Information supplied Block Start

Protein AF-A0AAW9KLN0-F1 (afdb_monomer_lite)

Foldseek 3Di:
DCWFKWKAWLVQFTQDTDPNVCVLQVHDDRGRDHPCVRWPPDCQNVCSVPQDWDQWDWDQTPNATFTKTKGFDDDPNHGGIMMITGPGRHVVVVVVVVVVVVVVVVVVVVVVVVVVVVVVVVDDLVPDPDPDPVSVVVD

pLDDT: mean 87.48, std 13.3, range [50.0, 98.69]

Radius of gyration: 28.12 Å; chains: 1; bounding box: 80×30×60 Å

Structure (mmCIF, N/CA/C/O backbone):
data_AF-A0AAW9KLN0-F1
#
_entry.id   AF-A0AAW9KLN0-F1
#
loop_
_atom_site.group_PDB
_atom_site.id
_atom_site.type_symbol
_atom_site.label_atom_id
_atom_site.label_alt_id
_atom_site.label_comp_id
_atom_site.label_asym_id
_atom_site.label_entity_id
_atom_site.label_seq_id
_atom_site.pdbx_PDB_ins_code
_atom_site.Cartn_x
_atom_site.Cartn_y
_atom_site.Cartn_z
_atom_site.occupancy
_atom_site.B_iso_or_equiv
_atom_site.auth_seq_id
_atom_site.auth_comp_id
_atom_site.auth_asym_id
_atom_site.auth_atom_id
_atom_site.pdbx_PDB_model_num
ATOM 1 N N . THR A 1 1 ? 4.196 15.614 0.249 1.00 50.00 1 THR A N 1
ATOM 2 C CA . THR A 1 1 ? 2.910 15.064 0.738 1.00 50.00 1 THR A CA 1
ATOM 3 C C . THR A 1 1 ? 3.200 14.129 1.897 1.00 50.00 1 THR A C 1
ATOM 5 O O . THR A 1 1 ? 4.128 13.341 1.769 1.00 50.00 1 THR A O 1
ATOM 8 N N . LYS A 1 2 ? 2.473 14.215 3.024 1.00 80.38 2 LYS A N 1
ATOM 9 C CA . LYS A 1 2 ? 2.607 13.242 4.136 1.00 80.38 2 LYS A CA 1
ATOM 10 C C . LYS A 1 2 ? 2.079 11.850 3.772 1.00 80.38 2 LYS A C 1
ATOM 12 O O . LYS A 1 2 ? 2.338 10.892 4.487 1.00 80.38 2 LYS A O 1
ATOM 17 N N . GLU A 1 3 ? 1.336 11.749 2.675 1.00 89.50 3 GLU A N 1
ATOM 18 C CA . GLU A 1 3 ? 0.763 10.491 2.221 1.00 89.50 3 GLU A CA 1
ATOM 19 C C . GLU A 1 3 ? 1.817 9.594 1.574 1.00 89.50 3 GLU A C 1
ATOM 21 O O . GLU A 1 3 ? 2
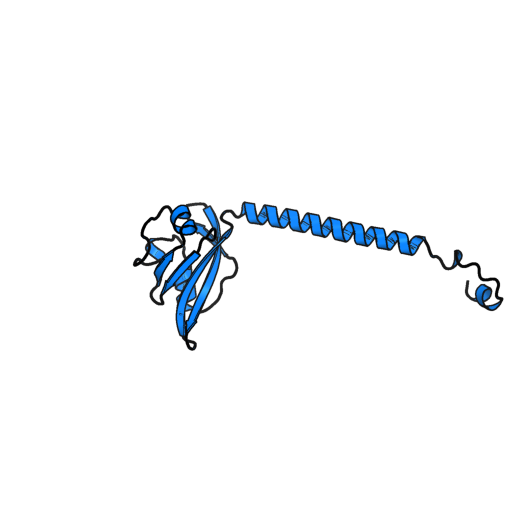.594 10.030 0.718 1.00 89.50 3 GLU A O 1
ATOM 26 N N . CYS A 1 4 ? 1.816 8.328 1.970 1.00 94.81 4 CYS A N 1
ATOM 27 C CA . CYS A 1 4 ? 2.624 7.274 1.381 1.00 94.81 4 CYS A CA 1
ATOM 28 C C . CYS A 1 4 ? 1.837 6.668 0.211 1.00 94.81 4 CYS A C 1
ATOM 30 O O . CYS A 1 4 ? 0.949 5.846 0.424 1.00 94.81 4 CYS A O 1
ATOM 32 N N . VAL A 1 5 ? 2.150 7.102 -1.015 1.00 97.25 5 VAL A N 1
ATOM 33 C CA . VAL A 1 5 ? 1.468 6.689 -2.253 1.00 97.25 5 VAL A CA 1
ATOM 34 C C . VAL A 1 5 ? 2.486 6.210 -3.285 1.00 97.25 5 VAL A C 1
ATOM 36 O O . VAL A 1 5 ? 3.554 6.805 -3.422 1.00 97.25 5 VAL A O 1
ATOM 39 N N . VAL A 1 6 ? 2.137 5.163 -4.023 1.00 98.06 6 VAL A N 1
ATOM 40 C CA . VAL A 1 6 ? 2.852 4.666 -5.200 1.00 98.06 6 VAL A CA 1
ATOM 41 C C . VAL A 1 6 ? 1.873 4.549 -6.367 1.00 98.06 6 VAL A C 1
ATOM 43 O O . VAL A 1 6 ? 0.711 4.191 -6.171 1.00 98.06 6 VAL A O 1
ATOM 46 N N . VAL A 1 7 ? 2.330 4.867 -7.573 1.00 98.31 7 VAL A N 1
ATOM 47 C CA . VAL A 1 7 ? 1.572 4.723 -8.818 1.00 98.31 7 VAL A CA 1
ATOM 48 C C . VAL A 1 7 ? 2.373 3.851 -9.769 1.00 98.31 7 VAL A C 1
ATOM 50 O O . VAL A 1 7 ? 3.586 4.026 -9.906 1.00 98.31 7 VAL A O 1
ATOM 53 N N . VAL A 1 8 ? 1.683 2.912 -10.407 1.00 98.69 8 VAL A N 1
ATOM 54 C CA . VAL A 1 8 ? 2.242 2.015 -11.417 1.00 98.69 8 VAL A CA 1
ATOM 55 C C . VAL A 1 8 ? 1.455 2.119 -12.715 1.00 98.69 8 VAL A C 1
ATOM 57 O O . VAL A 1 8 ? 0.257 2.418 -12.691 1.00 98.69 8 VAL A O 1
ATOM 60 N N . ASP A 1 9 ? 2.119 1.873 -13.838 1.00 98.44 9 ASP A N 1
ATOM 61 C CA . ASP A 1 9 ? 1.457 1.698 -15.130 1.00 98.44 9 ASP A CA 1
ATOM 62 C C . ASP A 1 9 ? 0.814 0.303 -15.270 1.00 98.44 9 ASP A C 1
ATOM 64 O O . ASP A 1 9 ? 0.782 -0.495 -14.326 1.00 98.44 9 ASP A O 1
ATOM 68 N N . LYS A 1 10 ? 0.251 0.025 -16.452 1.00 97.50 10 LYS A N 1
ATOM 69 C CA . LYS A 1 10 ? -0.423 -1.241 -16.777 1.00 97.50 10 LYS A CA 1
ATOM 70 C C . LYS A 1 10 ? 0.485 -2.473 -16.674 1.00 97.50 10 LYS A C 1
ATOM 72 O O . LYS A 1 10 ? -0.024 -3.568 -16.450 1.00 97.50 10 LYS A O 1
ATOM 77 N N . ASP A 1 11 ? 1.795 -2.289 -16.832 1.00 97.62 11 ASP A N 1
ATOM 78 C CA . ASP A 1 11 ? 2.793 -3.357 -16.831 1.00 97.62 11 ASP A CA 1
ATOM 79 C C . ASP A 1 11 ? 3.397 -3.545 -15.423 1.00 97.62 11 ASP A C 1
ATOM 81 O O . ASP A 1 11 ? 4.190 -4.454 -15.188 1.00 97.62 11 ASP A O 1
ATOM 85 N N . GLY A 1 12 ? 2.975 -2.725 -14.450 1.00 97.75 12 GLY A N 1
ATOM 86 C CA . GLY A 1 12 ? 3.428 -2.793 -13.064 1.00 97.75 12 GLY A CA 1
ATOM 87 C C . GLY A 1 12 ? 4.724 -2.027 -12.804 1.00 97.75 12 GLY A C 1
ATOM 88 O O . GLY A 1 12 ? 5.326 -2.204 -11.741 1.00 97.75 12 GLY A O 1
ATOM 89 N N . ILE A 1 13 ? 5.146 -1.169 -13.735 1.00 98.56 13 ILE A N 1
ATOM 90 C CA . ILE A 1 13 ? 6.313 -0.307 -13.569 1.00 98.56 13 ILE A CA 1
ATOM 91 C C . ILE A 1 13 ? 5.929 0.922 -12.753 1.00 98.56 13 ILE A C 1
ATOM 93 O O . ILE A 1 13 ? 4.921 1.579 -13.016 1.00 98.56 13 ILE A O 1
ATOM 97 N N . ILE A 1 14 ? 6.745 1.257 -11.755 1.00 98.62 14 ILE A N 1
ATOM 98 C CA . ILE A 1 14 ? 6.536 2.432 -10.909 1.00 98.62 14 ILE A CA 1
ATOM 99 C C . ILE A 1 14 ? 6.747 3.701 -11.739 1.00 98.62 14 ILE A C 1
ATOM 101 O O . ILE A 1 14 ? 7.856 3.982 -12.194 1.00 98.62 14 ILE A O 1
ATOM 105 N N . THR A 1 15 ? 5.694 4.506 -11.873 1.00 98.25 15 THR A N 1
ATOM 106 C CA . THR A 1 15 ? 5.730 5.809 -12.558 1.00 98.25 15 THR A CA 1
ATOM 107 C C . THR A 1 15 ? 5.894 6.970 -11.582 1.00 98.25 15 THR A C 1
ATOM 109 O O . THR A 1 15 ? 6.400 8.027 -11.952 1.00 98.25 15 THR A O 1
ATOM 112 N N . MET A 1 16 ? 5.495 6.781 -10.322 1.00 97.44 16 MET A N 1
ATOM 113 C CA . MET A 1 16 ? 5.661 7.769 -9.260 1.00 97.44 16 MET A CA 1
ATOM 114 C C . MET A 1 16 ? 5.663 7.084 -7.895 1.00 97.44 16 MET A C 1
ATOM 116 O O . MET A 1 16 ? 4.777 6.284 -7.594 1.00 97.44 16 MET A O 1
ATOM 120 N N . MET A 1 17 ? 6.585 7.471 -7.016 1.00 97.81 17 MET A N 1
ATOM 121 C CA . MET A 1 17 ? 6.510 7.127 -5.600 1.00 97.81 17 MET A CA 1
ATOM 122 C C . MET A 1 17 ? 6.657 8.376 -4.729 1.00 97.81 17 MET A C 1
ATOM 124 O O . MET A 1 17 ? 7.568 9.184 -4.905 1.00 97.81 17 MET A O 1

Information supplied Block End

Only the lines above starting at the one containing "ATOM 81 O O" and ending at the one containing "ATOM 90 C CA", both included, are to be returned, exactly as they read.

## [Output below]
ATOM 81 O O . ASP A 1 11 ? 4.190 -4.454 -15.188 1.00 97.62 11 ASP A O 1
ATOM 85 N N . GLY A 1 12 ? 2.975 -2.725 -14.450 1.00 97.75 12 GLY A N 1
ATOM 86 C CA . GLY A 1 12 ? 3.428 -2.793 -13.064 1.00 97.75 12 GLY A CA 1
ATOM 87 C C . GLY A 1 12 ? 4.724 -2.027 -12.804 1.00 97.75 12 GLY A C 1
ATOM 88 O O . GLY A 1 12 ? 5.326 -2.204 -11.741 1.00 97.75 12 GLY A O 1
ATOM 89 N N . ILE A 1 13 ? 5.146 -1.169 -13.735 1.00 98.56 13 ILE A N 1
ATOM 90 C CA . ILE A 1 13 ? 6.313 -0.307 -13.569 1.00 98.56 13 ILE A CA 1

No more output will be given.